Aim of the task
Begin at the first line below and copy each line exactly, ending with the line where "ATOM 2 C CA . MET A 1 1 ? 11.265" appears.

(Dataset items)
===============
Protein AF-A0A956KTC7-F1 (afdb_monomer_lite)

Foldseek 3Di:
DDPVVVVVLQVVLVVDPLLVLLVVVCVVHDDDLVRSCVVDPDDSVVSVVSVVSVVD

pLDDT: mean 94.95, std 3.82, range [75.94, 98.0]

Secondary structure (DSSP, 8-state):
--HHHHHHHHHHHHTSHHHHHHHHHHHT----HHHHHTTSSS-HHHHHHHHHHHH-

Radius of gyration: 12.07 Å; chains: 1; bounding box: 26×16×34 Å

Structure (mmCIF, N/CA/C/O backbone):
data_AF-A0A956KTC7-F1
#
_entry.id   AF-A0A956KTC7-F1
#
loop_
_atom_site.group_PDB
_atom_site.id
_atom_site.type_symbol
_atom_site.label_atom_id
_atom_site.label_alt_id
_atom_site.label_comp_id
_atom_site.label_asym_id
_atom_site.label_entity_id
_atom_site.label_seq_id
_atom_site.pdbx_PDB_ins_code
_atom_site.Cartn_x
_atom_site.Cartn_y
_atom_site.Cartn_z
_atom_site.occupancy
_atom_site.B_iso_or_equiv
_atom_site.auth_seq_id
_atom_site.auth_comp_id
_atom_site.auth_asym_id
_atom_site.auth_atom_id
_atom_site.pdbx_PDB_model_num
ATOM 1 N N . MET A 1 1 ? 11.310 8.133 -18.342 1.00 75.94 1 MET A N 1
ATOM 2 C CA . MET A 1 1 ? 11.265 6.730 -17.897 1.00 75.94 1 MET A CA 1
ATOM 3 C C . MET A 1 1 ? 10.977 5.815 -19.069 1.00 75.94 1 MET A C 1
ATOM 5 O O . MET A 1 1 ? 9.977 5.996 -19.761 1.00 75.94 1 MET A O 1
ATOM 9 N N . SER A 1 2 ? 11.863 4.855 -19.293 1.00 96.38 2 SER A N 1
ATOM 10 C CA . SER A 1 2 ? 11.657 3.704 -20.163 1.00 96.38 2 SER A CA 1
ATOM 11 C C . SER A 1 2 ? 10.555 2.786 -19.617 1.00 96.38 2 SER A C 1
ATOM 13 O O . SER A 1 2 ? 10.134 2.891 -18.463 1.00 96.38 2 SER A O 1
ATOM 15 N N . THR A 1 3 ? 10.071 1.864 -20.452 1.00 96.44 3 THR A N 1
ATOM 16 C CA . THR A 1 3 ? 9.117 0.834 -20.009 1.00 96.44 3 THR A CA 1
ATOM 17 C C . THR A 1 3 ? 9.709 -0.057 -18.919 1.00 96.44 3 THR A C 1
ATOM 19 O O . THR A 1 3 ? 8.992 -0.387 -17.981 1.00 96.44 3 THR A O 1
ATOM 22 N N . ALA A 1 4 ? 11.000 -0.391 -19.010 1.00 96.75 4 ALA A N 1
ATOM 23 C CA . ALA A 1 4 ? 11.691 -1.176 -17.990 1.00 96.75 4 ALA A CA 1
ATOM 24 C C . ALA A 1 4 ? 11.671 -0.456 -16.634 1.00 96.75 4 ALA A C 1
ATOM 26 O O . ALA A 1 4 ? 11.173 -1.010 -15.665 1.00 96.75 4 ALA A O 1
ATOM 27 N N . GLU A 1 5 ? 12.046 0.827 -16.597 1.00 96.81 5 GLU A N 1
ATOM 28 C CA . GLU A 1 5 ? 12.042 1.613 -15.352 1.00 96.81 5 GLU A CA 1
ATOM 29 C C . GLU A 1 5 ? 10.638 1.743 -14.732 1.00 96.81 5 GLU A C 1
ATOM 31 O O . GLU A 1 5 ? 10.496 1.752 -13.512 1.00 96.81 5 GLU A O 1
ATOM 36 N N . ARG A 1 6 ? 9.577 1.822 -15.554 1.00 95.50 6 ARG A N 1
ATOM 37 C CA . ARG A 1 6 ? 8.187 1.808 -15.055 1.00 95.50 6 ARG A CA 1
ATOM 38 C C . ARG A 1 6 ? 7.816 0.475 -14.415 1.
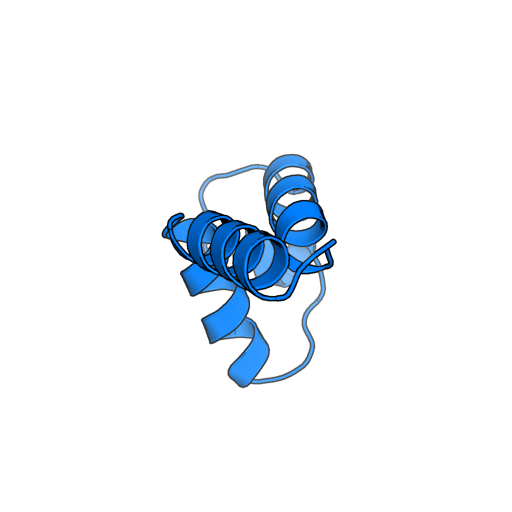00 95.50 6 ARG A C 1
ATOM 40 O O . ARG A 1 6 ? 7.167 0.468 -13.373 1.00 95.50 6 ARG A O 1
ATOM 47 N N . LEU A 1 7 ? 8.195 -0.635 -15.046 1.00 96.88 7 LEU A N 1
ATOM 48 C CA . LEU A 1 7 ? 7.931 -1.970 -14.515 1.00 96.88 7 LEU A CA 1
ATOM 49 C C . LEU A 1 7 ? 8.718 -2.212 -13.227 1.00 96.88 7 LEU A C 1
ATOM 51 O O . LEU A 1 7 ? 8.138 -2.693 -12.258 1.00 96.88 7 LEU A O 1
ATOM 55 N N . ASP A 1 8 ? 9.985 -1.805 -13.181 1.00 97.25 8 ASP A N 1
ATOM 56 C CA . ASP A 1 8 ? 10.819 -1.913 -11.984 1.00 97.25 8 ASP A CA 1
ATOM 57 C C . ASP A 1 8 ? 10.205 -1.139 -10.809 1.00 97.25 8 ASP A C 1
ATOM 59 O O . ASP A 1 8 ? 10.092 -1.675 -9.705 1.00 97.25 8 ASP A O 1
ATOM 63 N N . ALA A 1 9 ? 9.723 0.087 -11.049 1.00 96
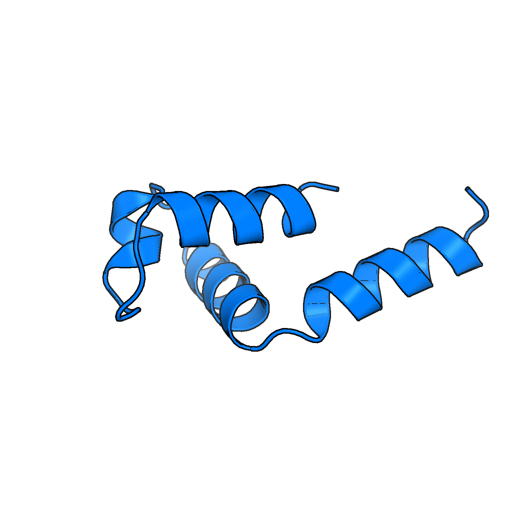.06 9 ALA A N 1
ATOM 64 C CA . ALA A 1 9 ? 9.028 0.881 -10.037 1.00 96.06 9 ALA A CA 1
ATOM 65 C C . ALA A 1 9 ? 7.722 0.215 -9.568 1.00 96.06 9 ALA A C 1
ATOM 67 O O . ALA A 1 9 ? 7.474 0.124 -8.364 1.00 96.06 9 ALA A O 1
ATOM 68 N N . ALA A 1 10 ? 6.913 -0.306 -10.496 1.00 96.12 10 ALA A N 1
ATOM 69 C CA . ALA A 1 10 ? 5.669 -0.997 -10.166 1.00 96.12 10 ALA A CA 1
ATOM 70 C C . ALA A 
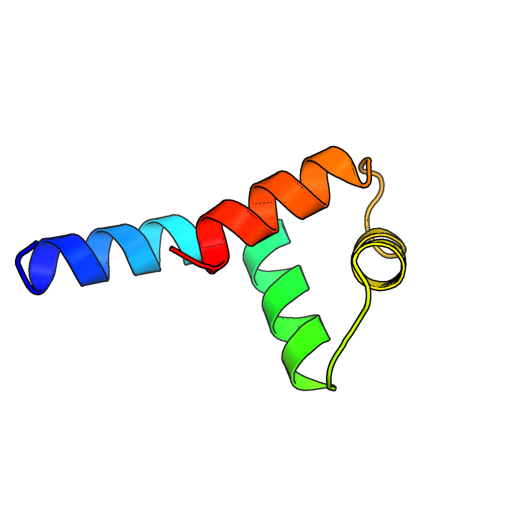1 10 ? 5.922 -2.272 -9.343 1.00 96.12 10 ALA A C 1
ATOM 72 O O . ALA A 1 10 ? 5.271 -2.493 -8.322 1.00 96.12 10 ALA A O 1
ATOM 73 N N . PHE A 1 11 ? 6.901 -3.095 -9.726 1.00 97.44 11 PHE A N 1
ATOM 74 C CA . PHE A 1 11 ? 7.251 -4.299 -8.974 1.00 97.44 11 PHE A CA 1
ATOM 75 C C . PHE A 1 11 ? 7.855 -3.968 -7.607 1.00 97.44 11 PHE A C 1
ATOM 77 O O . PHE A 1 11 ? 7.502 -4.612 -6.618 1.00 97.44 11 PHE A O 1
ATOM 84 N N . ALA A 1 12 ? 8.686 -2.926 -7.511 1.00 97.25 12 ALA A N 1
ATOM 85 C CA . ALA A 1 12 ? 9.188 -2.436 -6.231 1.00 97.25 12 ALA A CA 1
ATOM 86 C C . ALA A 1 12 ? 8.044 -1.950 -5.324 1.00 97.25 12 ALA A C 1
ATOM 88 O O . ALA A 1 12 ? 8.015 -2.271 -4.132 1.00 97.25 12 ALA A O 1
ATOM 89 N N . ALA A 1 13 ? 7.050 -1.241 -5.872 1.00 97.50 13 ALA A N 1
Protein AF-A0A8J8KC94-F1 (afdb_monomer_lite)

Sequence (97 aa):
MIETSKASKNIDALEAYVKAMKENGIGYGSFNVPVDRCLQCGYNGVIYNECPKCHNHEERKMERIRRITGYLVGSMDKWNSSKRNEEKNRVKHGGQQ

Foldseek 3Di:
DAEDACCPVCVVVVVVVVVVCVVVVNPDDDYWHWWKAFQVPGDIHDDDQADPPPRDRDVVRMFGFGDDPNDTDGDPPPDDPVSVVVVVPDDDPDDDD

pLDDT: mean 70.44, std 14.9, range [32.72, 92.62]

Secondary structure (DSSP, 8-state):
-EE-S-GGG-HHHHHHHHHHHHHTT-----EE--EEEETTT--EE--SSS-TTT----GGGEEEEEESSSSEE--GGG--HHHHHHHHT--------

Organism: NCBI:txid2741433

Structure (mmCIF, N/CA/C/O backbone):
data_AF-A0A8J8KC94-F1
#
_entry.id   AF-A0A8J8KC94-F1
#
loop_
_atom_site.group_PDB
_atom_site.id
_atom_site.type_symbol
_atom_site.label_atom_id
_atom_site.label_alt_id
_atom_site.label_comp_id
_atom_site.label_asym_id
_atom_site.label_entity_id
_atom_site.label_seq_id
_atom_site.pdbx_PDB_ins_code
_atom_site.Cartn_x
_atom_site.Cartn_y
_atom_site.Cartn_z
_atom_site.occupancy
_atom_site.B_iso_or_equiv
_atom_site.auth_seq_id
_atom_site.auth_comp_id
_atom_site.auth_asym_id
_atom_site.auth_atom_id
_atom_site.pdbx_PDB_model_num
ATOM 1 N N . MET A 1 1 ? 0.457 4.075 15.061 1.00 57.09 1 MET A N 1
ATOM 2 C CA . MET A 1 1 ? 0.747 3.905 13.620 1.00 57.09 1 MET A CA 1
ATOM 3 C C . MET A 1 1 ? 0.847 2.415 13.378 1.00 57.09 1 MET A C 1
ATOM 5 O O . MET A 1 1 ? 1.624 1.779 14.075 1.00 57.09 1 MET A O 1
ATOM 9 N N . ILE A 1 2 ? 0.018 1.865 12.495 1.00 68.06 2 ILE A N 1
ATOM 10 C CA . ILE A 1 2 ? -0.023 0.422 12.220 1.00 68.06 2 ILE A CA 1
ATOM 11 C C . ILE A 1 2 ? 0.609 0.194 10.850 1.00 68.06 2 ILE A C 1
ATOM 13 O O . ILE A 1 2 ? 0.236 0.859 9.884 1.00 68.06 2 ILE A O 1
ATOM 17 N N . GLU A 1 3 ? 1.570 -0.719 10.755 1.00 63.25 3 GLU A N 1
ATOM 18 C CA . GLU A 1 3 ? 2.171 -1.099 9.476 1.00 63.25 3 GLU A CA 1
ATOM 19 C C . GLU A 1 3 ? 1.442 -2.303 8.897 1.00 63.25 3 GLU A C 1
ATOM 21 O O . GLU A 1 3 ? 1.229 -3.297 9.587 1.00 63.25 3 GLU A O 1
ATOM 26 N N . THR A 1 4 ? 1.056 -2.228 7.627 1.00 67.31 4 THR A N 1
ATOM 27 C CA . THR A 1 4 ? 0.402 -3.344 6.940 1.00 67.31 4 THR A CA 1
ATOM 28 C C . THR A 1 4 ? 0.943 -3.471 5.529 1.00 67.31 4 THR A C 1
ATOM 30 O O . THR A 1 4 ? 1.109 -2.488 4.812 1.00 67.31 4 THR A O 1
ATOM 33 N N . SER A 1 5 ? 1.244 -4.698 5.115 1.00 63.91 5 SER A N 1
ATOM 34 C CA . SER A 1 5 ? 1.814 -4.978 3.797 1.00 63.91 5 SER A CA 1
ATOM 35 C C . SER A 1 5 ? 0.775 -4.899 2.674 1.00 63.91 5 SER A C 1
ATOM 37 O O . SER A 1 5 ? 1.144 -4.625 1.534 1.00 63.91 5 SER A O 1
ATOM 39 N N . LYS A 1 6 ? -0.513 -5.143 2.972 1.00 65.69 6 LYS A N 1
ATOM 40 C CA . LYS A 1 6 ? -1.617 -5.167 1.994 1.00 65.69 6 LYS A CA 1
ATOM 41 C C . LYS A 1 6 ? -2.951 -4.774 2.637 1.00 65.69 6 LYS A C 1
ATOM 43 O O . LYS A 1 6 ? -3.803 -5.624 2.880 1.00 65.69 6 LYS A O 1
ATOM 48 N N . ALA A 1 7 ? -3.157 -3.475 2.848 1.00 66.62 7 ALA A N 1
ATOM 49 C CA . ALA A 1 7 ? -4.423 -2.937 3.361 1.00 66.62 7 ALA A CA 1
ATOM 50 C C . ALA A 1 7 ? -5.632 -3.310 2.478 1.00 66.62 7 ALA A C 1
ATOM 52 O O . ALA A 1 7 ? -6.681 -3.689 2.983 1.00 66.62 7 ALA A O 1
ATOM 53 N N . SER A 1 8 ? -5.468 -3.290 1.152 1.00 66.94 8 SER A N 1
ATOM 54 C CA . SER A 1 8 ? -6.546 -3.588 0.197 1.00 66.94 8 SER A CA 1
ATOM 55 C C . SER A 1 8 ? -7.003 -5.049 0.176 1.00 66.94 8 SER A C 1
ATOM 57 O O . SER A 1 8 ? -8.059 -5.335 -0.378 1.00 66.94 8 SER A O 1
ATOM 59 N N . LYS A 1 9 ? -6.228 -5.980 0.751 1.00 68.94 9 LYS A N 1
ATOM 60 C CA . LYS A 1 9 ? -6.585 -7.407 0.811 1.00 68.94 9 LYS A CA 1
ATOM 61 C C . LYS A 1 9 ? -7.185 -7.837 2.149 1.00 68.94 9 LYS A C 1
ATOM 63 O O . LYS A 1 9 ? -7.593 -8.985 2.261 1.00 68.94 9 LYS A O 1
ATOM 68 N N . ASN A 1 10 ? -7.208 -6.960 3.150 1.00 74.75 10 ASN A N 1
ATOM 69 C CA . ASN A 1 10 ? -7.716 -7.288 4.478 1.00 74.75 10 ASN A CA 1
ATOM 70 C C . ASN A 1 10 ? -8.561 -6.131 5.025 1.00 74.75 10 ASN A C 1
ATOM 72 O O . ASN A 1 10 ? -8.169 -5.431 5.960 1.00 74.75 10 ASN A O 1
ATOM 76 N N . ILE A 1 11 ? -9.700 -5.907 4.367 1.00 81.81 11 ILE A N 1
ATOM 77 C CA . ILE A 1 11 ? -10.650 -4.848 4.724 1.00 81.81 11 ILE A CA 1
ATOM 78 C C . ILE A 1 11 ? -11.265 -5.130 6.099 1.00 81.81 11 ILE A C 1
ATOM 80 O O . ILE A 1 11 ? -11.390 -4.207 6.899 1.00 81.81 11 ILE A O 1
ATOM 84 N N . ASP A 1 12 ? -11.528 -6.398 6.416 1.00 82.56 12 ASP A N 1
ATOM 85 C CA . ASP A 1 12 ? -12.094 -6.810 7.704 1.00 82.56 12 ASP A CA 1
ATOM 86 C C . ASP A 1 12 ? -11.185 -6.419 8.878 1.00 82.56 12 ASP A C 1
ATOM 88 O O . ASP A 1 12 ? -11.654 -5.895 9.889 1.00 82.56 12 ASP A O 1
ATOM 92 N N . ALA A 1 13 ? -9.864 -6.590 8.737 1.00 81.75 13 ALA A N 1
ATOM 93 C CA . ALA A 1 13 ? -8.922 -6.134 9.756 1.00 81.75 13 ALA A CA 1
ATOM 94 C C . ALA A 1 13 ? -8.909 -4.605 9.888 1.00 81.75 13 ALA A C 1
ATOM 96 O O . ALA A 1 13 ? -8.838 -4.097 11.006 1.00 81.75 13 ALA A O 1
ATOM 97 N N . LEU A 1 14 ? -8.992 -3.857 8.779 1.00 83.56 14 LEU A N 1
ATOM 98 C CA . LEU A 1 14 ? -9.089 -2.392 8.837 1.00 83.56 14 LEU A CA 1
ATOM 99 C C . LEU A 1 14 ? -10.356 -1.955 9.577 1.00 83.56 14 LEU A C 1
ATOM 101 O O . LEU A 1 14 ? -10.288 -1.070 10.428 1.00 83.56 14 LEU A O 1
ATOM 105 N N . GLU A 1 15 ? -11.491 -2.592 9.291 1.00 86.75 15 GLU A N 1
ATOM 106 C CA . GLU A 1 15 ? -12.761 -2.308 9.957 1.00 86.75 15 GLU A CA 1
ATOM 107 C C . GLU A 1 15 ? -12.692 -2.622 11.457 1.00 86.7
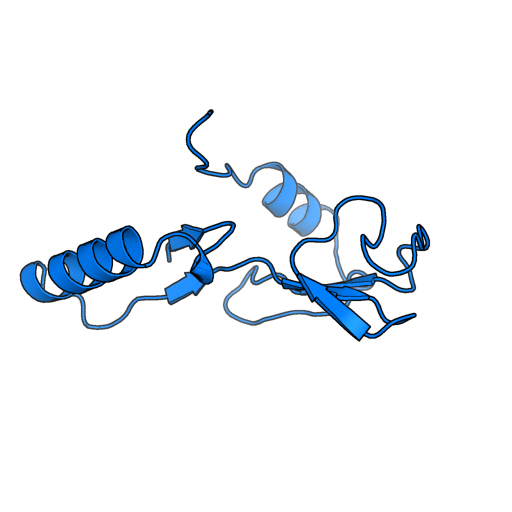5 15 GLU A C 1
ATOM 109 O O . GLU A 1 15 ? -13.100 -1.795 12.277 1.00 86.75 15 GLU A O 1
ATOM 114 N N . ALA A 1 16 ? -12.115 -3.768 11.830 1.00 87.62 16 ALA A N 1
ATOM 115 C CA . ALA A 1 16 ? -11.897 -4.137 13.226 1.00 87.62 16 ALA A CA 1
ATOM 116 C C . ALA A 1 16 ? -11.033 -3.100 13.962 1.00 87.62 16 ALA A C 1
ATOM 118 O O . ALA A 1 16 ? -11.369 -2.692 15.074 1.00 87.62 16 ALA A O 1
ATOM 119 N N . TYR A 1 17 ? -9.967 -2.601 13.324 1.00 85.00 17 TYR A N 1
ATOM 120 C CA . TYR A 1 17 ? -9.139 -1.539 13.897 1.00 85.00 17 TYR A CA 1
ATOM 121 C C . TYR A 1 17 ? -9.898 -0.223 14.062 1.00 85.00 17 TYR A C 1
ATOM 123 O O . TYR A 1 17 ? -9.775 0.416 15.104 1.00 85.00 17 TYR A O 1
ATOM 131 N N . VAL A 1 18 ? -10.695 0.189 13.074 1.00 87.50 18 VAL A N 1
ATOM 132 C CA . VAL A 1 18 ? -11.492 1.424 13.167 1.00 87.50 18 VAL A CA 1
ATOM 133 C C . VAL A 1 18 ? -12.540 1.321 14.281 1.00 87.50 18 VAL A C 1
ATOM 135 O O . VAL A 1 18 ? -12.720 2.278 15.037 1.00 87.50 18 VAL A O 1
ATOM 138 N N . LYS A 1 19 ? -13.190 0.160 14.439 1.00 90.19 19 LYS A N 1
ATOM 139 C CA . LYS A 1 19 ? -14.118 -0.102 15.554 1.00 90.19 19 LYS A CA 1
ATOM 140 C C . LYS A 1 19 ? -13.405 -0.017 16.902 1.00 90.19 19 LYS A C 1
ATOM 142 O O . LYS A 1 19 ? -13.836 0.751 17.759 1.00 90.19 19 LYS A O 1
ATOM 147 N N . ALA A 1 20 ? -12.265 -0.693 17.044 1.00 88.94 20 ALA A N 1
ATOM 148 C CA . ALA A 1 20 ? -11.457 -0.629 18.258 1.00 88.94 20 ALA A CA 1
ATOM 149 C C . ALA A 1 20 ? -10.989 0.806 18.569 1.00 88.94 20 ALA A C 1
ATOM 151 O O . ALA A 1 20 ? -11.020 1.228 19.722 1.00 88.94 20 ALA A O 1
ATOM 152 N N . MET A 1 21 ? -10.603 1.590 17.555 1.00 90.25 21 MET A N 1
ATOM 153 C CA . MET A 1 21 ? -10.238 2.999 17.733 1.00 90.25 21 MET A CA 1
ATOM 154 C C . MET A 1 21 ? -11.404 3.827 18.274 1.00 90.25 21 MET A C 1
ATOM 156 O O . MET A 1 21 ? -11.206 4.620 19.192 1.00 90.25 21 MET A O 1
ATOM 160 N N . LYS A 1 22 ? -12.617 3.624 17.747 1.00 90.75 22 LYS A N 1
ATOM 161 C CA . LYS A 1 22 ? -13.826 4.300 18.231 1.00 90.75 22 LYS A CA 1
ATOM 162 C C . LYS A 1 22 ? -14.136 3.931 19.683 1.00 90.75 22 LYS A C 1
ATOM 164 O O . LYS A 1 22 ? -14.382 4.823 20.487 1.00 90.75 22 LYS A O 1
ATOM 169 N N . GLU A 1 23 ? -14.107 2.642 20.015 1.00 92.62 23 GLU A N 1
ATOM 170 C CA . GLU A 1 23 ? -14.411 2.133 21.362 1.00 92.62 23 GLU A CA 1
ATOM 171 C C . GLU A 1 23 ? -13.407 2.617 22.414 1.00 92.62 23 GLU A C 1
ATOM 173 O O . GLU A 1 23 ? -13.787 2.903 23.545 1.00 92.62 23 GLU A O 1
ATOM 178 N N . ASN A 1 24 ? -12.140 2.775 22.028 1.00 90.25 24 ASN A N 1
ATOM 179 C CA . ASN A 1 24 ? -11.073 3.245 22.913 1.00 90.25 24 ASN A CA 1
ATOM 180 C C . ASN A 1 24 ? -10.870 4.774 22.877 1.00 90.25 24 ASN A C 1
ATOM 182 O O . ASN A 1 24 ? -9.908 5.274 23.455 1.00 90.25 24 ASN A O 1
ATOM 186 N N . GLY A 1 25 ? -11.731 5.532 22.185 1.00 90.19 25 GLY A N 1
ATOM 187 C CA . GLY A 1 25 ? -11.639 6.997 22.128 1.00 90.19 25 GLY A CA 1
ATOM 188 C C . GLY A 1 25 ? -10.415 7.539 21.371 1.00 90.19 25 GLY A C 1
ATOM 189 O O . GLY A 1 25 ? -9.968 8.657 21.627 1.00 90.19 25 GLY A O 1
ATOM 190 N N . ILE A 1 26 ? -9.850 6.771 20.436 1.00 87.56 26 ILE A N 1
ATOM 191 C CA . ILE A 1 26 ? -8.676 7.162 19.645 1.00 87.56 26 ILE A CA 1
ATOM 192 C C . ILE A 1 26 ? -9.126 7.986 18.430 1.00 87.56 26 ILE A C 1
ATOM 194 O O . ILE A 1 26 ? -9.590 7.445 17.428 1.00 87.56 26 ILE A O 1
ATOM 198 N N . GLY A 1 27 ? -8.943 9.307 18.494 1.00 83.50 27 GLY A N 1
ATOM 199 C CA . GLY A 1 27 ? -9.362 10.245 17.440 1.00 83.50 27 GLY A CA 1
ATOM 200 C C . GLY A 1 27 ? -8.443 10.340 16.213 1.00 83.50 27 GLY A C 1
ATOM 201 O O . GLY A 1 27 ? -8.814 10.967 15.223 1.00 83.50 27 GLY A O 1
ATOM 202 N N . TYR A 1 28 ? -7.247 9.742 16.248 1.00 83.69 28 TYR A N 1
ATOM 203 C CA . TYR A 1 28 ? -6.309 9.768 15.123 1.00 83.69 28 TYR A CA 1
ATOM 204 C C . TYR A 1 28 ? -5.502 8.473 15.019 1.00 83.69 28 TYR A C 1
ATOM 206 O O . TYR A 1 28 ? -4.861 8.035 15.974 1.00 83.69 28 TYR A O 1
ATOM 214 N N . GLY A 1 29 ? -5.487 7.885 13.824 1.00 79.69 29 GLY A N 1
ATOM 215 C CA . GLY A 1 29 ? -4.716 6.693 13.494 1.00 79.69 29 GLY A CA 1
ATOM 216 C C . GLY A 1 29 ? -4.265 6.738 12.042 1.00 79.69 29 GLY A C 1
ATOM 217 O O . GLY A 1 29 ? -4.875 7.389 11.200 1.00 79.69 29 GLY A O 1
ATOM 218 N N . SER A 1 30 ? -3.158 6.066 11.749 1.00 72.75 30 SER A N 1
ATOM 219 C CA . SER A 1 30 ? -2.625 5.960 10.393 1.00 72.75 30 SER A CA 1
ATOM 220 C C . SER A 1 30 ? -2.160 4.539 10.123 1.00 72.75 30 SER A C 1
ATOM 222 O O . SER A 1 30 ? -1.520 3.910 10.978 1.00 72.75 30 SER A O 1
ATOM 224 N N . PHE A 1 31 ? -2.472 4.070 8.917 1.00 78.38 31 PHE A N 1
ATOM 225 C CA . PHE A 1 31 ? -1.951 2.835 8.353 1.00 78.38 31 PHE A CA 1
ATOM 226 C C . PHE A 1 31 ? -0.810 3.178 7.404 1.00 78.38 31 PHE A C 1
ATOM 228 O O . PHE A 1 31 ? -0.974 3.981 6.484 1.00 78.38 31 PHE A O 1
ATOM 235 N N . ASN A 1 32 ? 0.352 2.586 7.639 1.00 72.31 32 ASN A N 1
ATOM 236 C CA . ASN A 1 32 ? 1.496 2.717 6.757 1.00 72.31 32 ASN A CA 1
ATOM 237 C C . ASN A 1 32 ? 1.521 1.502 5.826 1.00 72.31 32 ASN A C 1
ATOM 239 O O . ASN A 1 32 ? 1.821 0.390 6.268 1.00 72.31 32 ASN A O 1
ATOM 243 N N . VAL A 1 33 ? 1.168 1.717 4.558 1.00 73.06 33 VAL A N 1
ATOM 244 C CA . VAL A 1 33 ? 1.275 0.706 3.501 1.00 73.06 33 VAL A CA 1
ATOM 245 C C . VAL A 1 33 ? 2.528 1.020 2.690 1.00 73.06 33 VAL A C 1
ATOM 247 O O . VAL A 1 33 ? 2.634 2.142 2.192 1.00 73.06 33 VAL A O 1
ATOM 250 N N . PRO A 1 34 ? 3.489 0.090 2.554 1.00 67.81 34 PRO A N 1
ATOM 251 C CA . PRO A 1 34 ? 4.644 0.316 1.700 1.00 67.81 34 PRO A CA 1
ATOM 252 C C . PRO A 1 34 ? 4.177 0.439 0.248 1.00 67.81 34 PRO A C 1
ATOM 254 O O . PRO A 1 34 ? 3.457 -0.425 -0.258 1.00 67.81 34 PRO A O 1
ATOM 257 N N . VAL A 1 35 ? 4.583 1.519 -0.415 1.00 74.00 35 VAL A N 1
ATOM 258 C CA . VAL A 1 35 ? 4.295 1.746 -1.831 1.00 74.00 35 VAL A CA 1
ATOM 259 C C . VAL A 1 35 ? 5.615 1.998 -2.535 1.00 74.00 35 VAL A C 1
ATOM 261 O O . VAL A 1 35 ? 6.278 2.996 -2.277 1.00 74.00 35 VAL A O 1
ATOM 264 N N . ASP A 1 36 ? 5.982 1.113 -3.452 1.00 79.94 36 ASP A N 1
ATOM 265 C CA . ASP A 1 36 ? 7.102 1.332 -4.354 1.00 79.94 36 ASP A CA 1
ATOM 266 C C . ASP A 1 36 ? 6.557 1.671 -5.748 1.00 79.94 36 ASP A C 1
===============
Answer
Protein AF-A0A956KTC7-F1 (afdb_monomer_lite)

Foldseek 3Di:
DDPVVVVVLQVVLVVDPLLVLLVVVCVVHDDDLVRSCVVDPDDSVVSVVSVVSVVD

pLDDT: mean 94.95, std 3.82, range [75.94, 98.0]

Secondary structure (DSSP, 8-state):
--HHHHHHHHHHHHTSHHHHHHHHHHHT----HHHHHTTSSS-HHHHHHHHHHHH-

Radius of gyration: 12.07 Å; chains: 1; bounding box: 26×16×34 Å

Structure (mmCIF, N/CA/C/O backbone):
data_AF-A0A956KTC7-F1
#
_entry.id   AF-A0A956KTC7-F1
#
loop_
_atom_site.group_PDB
_atom_site.id
_atom_site.type_symbol
_atom_site.label_atom_id
_atom_site.label_alt_id
_atom_site.label_comp_id
_atom_site.label_asym_id
_atom_site.label_entity_id
_atom_site.label_seq_id
_atom_site.pdbx_PDB_ins_code
_atom_site.Cartn_x
_atom_site.Cartn_y
_atom_site.Cartn_z
_atom_site.occupancy
_atom_site.B_iso_or_equiv
_atom_site.auth_seq_id
_atom_site.auth_comp_id
_atom_site.auth_asym_id
_atom_site.auth_atom_id
_atom_site.pdbx_PDB_model_num
ATOM 1 N N . MET A 1 1 ? 11.310 8.133 -18.342 1.00 75.94 1 MET A N 1
ATOM 2 C CA . MET A 1 1 ? 11.265 6.730 -17.897 1.00 75.94 1 MET A CA 1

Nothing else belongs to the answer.